(YOUR TASK):
The answer is to be an exact copy of the lines below running from the line with "ATOM 184 N N" down to the line with "ATOM 236 O O", both ends included, and nothing more.

*** MATERIAL SUPPLIED

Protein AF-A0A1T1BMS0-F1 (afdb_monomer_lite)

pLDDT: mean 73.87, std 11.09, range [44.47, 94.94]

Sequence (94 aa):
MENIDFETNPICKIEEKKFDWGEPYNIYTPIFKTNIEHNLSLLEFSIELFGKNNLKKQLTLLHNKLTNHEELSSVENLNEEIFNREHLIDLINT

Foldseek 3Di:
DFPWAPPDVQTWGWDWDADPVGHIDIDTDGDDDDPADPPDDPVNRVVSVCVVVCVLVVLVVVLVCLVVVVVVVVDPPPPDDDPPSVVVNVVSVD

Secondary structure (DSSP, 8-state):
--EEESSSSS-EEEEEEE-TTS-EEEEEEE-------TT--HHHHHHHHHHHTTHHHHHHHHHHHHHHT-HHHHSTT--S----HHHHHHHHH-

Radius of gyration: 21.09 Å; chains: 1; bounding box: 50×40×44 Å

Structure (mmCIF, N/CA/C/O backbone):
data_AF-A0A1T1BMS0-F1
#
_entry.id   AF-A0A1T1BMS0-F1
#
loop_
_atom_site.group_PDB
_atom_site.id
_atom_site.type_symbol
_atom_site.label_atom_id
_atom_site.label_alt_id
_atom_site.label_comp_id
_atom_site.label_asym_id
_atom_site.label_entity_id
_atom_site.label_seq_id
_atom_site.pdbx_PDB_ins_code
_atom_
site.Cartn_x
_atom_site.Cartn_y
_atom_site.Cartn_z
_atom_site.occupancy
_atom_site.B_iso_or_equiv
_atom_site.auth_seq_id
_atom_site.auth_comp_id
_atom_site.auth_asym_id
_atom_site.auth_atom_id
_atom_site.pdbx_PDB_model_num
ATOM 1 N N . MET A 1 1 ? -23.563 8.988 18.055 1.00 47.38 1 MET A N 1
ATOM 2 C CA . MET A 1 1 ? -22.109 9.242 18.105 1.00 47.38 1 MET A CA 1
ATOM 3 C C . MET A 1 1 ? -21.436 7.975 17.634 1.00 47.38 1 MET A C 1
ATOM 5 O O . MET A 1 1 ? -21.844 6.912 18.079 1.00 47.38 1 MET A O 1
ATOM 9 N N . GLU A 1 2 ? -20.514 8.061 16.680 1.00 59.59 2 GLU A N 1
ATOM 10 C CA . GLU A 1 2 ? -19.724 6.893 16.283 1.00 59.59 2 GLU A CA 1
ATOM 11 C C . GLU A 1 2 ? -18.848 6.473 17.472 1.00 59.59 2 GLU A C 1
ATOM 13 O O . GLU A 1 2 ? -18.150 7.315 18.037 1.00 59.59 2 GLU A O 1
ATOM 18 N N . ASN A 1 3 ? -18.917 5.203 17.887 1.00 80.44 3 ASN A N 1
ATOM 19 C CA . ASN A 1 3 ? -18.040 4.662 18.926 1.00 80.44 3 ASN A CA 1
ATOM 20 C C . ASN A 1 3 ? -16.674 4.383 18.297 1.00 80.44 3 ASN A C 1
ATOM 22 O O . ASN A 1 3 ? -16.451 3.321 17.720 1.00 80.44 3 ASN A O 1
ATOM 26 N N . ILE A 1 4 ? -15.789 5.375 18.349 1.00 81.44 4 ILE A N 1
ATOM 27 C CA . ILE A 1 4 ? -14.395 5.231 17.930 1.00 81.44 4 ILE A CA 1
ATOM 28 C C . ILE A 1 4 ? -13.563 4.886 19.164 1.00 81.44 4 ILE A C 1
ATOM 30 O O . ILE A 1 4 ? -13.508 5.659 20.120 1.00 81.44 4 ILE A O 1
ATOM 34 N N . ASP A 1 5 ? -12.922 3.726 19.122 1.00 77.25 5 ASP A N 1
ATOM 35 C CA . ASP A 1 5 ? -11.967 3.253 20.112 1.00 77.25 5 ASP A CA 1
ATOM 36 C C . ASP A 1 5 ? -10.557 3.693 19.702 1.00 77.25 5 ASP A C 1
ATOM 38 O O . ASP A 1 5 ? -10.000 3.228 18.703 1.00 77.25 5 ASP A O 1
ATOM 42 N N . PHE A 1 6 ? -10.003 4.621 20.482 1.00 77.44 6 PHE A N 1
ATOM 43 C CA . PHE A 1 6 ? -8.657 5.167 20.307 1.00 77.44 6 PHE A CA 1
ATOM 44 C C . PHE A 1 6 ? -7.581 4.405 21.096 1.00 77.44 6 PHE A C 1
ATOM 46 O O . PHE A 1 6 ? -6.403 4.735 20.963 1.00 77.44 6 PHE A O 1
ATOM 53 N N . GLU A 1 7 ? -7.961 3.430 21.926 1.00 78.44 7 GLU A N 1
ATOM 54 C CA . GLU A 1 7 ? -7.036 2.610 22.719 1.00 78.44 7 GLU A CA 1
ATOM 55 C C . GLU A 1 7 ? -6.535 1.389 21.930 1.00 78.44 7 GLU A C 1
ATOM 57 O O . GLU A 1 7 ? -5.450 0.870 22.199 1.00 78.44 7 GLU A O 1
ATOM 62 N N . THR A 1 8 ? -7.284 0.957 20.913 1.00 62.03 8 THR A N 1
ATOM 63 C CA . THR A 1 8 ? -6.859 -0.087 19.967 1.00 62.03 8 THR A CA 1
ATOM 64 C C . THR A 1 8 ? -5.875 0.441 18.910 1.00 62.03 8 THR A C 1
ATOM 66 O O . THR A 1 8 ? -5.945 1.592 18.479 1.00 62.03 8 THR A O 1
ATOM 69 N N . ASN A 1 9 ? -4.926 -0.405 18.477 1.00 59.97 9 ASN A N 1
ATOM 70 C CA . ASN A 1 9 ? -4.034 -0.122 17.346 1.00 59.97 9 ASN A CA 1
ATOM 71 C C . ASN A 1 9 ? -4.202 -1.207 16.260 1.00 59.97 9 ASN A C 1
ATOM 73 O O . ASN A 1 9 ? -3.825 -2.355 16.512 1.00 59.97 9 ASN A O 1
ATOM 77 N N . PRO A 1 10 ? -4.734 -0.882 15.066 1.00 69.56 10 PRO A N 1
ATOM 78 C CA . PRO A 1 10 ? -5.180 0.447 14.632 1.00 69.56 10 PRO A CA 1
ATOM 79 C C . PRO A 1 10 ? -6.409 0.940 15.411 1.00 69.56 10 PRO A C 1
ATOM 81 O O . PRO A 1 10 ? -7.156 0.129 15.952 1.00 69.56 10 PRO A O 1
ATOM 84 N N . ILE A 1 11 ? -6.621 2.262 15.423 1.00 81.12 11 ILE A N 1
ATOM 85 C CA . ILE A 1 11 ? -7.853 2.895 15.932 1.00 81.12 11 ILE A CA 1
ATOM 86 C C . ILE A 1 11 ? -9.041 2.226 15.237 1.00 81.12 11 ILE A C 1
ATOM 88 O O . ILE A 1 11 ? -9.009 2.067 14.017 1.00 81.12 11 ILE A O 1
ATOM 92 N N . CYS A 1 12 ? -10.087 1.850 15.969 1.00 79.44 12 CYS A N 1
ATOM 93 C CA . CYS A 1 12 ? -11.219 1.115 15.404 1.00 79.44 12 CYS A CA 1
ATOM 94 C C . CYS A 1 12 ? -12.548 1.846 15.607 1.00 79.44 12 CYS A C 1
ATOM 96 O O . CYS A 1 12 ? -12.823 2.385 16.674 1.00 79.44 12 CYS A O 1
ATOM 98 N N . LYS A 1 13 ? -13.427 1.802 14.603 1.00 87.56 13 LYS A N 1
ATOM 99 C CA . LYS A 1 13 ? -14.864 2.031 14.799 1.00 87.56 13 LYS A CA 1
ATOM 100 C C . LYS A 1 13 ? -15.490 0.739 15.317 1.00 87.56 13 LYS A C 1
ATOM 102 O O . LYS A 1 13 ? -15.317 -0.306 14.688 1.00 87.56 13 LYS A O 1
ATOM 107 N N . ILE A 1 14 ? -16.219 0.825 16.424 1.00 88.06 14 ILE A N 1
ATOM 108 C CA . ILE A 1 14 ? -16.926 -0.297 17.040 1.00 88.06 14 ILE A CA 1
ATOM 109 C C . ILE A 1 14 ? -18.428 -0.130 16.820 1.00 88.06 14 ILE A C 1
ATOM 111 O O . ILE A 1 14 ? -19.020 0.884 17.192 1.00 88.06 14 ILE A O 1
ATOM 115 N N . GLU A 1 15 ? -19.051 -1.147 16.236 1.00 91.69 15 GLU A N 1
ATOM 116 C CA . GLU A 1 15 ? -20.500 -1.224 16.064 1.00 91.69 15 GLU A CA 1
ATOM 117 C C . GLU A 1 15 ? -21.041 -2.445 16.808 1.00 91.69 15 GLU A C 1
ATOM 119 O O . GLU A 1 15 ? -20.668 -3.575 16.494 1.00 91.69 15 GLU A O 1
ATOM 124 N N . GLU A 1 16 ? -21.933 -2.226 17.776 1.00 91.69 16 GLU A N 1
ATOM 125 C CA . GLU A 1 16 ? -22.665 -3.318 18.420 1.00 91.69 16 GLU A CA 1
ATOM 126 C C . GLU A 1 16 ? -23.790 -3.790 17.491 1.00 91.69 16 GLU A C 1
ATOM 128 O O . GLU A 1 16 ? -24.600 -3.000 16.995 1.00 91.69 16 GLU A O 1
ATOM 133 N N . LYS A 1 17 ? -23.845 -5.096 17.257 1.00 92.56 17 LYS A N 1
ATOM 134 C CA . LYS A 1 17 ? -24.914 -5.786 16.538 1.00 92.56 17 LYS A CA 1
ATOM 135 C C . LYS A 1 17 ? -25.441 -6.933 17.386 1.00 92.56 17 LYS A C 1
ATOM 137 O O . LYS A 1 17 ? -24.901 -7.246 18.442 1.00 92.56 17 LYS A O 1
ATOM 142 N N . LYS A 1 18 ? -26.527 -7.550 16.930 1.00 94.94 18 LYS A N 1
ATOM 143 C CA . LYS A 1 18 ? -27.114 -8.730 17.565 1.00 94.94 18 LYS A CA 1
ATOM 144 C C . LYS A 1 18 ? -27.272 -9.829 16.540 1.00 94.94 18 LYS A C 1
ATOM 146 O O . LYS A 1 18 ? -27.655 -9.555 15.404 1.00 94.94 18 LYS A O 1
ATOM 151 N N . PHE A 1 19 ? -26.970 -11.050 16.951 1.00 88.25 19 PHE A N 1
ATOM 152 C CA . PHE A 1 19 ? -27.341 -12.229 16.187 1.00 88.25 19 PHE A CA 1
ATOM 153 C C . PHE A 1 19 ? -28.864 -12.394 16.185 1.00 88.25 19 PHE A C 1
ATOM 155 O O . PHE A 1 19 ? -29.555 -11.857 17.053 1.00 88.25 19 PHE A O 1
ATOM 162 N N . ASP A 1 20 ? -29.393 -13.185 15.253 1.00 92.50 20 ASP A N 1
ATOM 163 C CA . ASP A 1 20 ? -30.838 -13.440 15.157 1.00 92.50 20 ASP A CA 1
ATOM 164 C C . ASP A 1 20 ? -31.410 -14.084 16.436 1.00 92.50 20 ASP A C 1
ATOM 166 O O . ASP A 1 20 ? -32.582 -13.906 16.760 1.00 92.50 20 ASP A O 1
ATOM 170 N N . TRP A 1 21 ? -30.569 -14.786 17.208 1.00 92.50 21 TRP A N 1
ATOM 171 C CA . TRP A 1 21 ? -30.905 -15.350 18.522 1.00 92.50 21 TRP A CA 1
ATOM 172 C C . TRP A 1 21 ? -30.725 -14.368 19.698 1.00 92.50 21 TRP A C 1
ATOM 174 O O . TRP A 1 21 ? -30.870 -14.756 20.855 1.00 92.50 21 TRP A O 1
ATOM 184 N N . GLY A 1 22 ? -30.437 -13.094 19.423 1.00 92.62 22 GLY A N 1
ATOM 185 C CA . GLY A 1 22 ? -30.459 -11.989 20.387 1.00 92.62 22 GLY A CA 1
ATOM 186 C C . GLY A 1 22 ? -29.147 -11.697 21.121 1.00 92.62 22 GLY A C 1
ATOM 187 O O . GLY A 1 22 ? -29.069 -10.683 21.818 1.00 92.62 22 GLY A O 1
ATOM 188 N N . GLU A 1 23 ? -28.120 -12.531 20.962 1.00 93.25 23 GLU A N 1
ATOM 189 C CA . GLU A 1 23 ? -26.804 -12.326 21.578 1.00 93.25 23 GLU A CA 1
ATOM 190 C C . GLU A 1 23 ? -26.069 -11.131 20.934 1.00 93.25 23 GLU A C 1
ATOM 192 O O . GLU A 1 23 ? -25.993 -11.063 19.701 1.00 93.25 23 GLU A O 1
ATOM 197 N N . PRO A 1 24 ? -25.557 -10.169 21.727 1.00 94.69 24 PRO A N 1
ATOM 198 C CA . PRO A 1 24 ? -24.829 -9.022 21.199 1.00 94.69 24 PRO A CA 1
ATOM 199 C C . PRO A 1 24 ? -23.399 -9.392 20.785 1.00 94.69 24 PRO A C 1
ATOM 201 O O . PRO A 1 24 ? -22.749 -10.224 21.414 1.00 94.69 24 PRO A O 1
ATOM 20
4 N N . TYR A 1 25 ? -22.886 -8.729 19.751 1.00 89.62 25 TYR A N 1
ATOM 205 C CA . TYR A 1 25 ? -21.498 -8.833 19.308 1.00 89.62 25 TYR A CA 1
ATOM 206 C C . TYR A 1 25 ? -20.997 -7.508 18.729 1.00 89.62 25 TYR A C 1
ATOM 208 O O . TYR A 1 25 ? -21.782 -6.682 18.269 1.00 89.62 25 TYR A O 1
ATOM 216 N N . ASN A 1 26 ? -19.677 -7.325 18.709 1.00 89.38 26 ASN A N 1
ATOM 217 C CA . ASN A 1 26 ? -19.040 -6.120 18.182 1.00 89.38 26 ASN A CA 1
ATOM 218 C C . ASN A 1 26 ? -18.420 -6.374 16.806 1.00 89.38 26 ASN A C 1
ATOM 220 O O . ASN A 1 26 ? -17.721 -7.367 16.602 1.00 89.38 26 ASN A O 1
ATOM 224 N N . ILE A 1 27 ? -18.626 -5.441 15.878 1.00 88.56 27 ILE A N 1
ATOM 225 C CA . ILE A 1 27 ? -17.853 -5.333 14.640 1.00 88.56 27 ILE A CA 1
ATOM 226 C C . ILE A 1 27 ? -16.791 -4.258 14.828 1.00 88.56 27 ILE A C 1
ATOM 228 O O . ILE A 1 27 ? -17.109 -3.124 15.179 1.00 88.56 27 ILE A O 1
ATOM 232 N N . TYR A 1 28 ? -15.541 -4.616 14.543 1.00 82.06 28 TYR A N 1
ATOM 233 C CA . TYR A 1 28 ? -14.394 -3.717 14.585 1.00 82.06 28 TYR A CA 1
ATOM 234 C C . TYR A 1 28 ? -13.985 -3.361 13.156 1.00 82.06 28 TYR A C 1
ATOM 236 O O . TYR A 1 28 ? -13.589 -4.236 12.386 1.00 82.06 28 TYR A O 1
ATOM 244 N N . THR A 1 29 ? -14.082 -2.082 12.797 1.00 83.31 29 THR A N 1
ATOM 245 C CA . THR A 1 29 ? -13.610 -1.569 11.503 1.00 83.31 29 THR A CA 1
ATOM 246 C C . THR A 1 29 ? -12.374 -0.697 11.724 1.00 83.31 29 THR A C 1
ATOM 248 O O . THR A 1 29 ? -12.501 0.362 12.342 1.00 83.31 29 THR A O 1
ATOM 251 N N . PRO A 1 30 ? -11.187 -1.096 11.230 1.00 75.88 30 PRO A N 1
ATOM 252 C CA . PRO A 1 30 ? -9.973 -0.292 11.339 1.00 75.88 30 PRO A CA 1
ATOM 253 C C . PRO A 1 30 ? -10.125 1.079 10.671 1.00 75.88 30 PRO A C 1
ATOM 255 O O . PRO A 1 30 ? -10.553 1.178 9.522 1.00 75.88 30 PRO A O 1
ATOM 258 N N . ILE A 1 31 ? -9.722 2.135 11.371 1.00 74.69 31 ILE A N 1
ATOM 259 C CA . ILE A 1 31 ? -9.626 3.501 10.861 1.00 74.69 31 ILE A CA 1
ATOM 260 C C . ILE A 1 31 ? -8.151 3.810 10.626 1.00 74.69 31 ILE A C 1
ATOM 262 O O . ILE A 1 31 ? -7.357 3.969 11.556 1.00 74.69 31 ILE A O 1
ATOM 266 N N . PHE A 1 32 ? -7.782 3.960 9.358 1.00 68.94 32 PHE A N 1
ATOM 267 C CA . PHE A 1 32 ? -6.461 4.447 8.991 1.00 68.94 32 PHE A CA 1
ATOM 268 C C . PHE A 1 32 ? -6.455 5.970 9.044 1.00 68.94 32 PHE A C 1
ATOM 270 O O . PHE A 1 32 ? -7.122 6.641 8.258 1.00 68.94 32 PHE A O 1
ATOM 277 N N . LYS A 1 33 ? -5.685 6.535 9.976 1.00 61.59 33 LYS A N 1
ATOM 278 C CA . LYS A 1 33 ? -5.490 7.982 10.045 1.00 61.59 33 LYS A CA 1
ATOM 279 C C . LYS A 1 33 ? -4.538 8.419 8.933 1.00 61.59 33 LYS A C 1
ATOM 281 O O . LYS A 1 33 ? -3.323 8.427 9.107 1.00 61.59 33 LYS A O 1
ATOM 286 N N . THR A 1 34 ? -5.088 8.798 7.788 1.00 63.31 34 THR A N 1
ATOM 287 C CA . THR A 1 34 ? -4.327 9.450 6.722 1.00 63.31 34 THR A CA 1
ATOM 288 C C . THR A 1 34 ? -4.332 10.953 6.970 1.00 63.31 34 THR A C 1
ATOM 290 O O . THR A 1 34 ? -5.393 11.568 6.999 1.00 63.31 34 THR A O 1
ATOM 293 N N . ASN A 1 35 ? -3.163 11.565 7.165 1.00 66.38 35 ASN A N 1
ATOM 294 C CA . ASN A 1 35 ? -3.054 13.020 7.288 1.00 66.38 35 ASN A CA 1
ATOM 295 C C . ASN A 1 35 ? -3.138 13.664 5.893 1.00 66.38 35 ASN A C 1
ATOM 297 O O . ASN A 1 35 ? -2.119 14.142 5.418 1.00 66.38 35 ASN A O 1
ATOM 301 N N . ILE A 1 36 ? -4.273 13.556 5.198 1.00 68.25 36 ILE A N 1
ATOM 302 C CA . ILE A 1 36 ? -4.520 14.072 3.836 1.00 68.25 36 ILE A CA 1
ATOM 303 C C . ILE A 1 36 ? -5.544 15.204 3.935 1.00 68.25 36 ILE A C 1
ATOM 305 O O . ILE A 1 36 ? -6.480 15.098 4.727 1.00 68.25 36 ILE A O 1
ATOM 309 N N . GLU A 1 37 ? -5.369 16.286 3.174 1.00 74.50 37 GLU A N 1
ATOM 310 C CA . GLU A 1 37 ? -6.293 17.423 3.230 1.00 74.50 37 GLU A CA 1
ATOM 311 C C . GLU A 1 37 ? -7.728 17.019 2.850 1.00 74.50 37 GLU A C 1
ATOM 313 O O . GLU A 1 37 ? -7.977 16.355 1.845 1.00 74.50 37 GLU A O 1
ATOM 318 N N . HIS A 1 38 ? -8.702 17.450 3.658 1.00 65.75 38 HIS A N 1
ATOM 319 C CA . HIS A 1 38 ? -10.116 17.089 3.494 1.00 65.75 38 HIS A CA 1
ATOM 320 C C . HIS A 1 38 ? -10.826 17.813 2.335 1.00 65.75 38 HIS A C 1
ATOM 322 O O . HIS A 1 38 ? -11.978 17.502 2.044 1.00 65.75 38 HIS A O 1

******

(RESULT OF THE TASK):
ATOM 184 N N . GLY A 1 22 ? -30.437 -13.094 19.423 1.00 92.62 22 GLY A N 1
ATOM 185 C CA . GLY A 1 22 ? -30.459 -11.989 20.387 1.00 92.62 22 GLY A CA 1
ATOM 186 C C . GLY A 1 22 ? -29.147 -11.697 21.121 1.00 92.62 22 GLY A C 1
ATOM 187 O O . GLY A 1 22 ? -29.069 -10.683 21.818 1.00 92.62 22 GLY A O 1
ATOM 188 N N . GLU A 1 23 ? -28.120 -12.531 20.962 1.00 93.25 23 GLU A N 1
ATOM 189 C CA . GLU A 1 23 ? -26.804 -12.326 21.578 1.00 93.25 23 GLU A CA 1
ATOM 190 C C . GLU A 1 23 ? -26.069 -11.131 20.934 1.00 93.25 23 GLU A C 1
ATOM 192 O O . GLU A 1 23 ? -25.993 -11.063 19.701 1.00 93.25 23 GLU A O 1
ATOM 197 N N . PRO A 1 24 ? -25.557 -10.169 21.727 1.00 94.69 24 PRO A N 1
ATOM 198 C CA . PRO A 1 24 ? -24.829 -9.022 21.199 1.00 94.69 24 PRO A CA 1
ATOM 199 C C . PRO A 1 24 ? -23.399 -9.392 20.785 1.00 94.69 24 PRO A C 1
ATOM 201 O O . PRO A 1 24 ? -22.749 -10.224 21.414 1.00 94.69 24 PRO A O 1
ATOM 20
4 N N . TYR A 1 25 ? -22.886 -8.729 19.751 1.00 89.62 25 TYR A N 1
ATOM 205 C CA . TYR A 1 25 ? -21.498 -8.833 19.308 1.00 89.62 25 TYR A CA 1
ATOM 206 C C . TYR A 1 25 ? -20.997 -7.508 18.729 1.00 89.62 25 TYR A C 1
ATOM 208 O O . TYR A 1 25 ? -21.782 -6.682 18.269 1.00 89.62 25 TYR A O 1
ATOM 216 N N . ASN A 1 26 ? -19.677 -7.325 18.709 1.00 89.38 26 ASN A N 1
ATOM 217 C CA . ASN A 1 26 ? -19.040 -6.120 18.182 1.00 89.38 26 ASN A CA 1
ATOM 218 C C . ASN A 1 26 ? -18.420 -6.374 16.806 1.00 89.38 26 ASN A C 1
ATOM 220 O O . ASN A 1 26 ? -17.721 -7.367 16.602 1.00 89.38 26 ASN A O 1
ATOM 224 N N . ILE A 1 27 ? -18.626 -5.441 15.878 1.00 88.56 27 ILE A N 1
ATOM 225 C CA . ILE A 1 27 ? -17.853 -5.333 14.640 1.00 88.56 27 ILE A CA 1
ATOM 226 C C . ILE A 1 27 ? -16.791 -4.258 14.828 1.00 88.56 27 ILE A C 1
ATOM 228 O O . ILE A 1 27 ? -17.109 -3.124 15.179 1.00 88.56 27 ILE A O 1
ATOM 232 N N . TYR A 1 28 ? -15.541 -4.616 14.543 1.00 82.06 28 TYR A N 1
ATOM 233 C CA . TYR A 1 28 ? -14.394 -3.717 14.585 1.00 82.06 28 TYR A CA 1
ATOM 234 C C . TYR A 1 28 ? -13.985 -3.361 13.156 1.00 82.06 28 TYR A C 1
ATOM 236 O O . TYR A 1 28 ? -13.589 -4.236 12.386 1.00 82.06 28 TYR A O 1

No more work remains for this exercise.